* [Supplied material]:
========================================
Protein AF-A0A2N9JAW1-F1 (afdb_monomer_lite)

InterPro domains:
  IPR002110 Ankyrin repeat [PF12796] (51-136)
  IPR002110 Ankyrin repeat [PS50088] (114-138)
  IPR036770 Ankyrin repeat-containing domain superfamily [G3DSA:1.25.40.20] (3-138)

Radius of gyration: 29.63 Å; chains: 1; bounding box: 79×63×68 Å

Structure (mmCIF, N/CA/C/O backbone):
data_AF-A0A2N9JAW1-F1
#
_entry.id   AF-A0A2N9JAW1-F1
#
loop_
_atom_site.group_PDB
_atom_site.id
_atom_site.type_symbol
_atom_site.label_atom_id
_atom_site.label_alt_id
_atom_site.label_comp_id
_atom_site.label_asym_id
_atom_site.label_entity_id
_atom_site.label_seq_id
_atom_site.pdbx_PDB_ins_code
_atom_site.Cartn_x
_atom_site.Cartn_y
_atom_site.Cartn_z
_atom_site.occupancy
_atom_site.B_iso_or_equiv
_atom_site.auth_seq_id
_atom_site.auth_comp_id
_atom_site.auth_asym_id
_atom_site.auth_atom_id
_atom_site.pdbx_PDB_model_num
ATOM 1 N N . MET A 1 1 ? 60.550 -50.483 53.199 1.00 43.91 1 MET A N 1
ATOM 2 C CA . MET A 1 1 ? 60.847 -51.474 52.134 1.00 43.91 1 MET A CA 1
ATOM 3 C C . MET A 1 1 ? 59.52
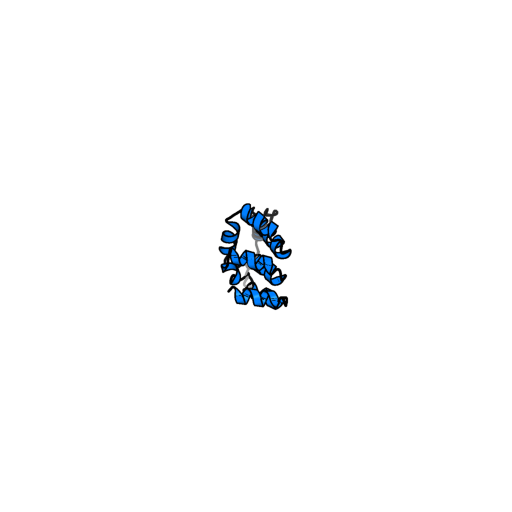9 -52.190 51.863 1.00 43.91 1 MET A C 1
ATOM 5 O O . MET A 1 1 ? 58.942 -52.623 52.835 1.00 43.91 1 MET A O 1
ATOM 9 N N . ALA A 1 2 ? 58.928 -52.240 50.678 1.00 42.50 2 ALA A N 1
ATOM 10 C CA . ALA A 1 2 ? 59.455 -52.228 49.323 1.00 42.50 2 ALA A CA 1
ATOM 11 C C . ALA A 1 2 ? 58.549 -51.429 48.364 1.00 42.50 2 ALA A C 1
ATOM 13 O O . ALA A 1 2 ? 57.363 -51.235 48.618 1.00 42.50 2 ALA A O 1
ATOM 14 N N . LYS A 1 3 ? 59.176 -50.967 47.281 1.00 41.62 3 LYS A N 1
ATOM 15 C CA . LYS A 1 3 ? 58.576 -50.360 46.093 1.00 41.62 3 LYS A CA 1
ATOM 16 C C . LYS A 1 3 ? 57.850 -51.428 45.266 1.00 41.62 3 LYS A C 1
ATOM 18 O O . LYS A 1 3 ? 58.318 -52.564 45.216 1.00 41.62 3 LYS A O 1
ATOM 23 N N . GLY A 1 4 ? 56.778 -51.034 44.590 1.00 37.78 4 GLY A N 1
ATOM 24 C CA . GLY A 1 4 ? 56.129 -51.797 43.528 1.00 37.78 4 GLY A CA 1
ATOM 25 C C . GLY A 1 4 ? 55.535 -50.819 42.519 1.00 37.78 4 GLY A C 1
ATOM 26 O O . GLY A 1 4 ? 54.557 -50.148 42.830 1.00 37.78 4 GLY A O 1
ATOM 27 N N . ASP A 1 5 ? 56.208 -50.692 41.378 1.00 47.00 5 ASP A N 1
ATOM 28 C CA . ASP A 1 5 ? 55.837 -49.891 40.207 1.00 47.00 5 ASP A CA 1
ATOM 29 C C . ASP A 1 5 ? 54.644 -50.493 39.427 1.00 47.00 5 ASP A C 1
ATOM 31 O O . ASP A 1 5 ? 54.203 -51.598 39.740 1.00 47.00 5 ASP A O 1
ATOM 35 N N . VAL A 1 6 ? 54.265 -49.803 38.329 1.00 46.56 6 VAL A N 1
ATOM 36 C CA . VAL A 1 6 ? 53.423 -50.200 37.162 1.00 46.56 6 VAL A CA 1
ATOM 37 C C . VAL A 1 6 ? 52.028 -49.532 37.199 1.00 46.56 6 VAL A C 1
ATOM 39 O O . VAL A 1 6 ? 51.305 -49.691 38.168 1.00 46.56 6 VAL A O 1
ATOM 42 N N . ALA A 1 7 ? 51.543 -48.751 36.224 1.00 43.09 7 ALA A N 1
ATOM 43 C CA . ALA A 1 7 ? 51.976 -48.415 34.868 1.00 43.09 7 ALA A CA 1
ATOM 44 C C . ALA A 1 7 ? 51.642 -46.945 34.545 1.00 43.09 7 ALA A C 1
ATOM 46 O O . ALA A 1 7 ? 50.681 -46.376 35.058 1.00 43.09 7 ALA A O 1
ATOM 47 N N . LYS A 1 8 ? 52.434 -46.359 33.644 1.00 52.06 8 LYS A N 1
ATOM 48 C CA . LYS A 1 8 ? 52.144 -45.091 32.976 1.00 52.06 8 LYS A CA 1
ATOM 49 C C . LYS A 1 8 ? 51.008 -45.313 31.975 1.00 52.06 8 LYS A C 1
ATOM 51 O O . LYS A 1 8 ? 51.184 -46.087 31.040 1.00 52.06 8 LYS A O 1
ATOM 56 N N . THR A 1 9 ? 49.902 -44.601 32.127 1.00 44.69 9 THR A N 1
ATOM 57 C CA . THR A 1 9 ? 49.039 -44.242 30.998 1.00 44.69 9 THR A CA 1
ATOM 58 C C . THR A 1 9 ? 49.443 -42.837 30.588 1.00 44.69 9 THR A C 1
ATOM 60 O O . THR A 1 9 ? 48.996 -41.849 31.169 1.00 44.69 9 THR A O 1
ATOM 63 N N . GLY A 1 10 ? 50.410 -42.781 29.672 1.00 51.53 10 GLY A N 1
ATOM 64 C CA . GLY A 1 10 ? 50.547 -41.631 28.794 1.00 51.53 10 GLY A CA 1
ATOM 65 C C . GLY A 1 10 ? 49.351 -41.570 27.848 1.00 51.53 10 GLY A C 1
ATOM 66 O O . GLY A 1 10 ? 48.612 -42.545 27.708 1.00 51.53 10 GLY A O 1
ATOM 67 N N . ASP A 1 11 ? 49.229 -40.418 27.208 1.00 50.88 11 ASP A N 1
ATOM 68 C CA . ASP A 1 11 ? 48.407 -40.191 26.024 1.00 50.88 11 ASP A CA 1
ATOM 69 C C . ASP A 1 11 ? 46.913 -40.036 26.289 1.00 50.88 11 ASP A C 1
ATOM 71 O O . ASP A 1 11 ? 46.089 -40.808 25.813 1.00 50.88 11 ASP A O 1
ATOM 75 N N . VAL A 1 12 ? 46.557 -38.948 26.970 1.00 47.12 12 VAL A N 1
ATOM 76 C CA . VAL A 1 12 ? 45.393 -38.178 26.534 1.00 47.12 12 VAL A CA 1
ATOM 77 C C . VAL A 1 12 ? 45.806 -36.713 26.547 1.00 47.12 12 VAL A C 1
ATOM 79 O O . VAL A 1 12 ? 46.093 -36.145 27.598 1.00 47.12 12 VAL A O 1
ATOM 82 N N . GLU A 1 13 ? 45.852 -36.150 25.341 1.00 50.09 13 GLU A N 1
ATOM 83 C CA . GLU A 1 13 ? 45.664 -34.724 25.088 1.00 50.09 13 GLU A CA 1
ATOM 84 C C . GLU A 1 13 ? 46.890 -33.802 25.241 1.00 50.09 13 GLU A C 1
ATOM 86 O O . GLU A 1 13 ? 46.864 -32.753 25.879 1.00 50.09 13 GLU A O 1
ATOM 91 N N . MET A 1 14 ? 47.950 -34.125 24.486 1.00 40.88 14 MET A N 1
ATOM 92 C CA . MET A 1 14 ? 48.585 -33.081 23.671 1.00 40.88 14 MET A CA 1
ATOM 93 C C . MET A 1 14 ? 47.556 -32.643 22.621 1.00 40.88 14 MET A C 1
ATOM 95 O O . MET A 1 14 ? 47.456 -33.261 21.565 1.00 40.88 14 MET A O 1
ATOM 99 N N . TRP A 1 15 ? 46.751 -31.628 22.931 1.00 45.47 15 TRP A N 1
ATOM 100 C CA . TRP A 1 15 ? 46.016 -30.905 21.895 1.00 45.47 15 TRP A CA 1
ATOM 101 C C . TRP A 1 15 ? 47.066 -30.192 21.054 1.00 45.47 15 TRP A C 1
ATOM 103 O O . TRP A 1 15 ? 47.860 -29.399 21.572 1.00 45.47 15 TRP A O 1
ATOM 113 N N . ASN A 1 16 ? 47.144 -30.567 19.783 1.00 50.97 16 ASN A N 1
========================================
* [The problem]: Your task is to collect every line above that contains the word "repeat".

* [Reply]:
  IPR002110 Ankyrin repeat [PF12796] (51-136)
  IPR002110 Ankyrin repeat [PS50088] (114-138)
  IPR036770 Ankyrin repeat-containing domain superfamily [G3DSA:1.25.40.20] (3-138)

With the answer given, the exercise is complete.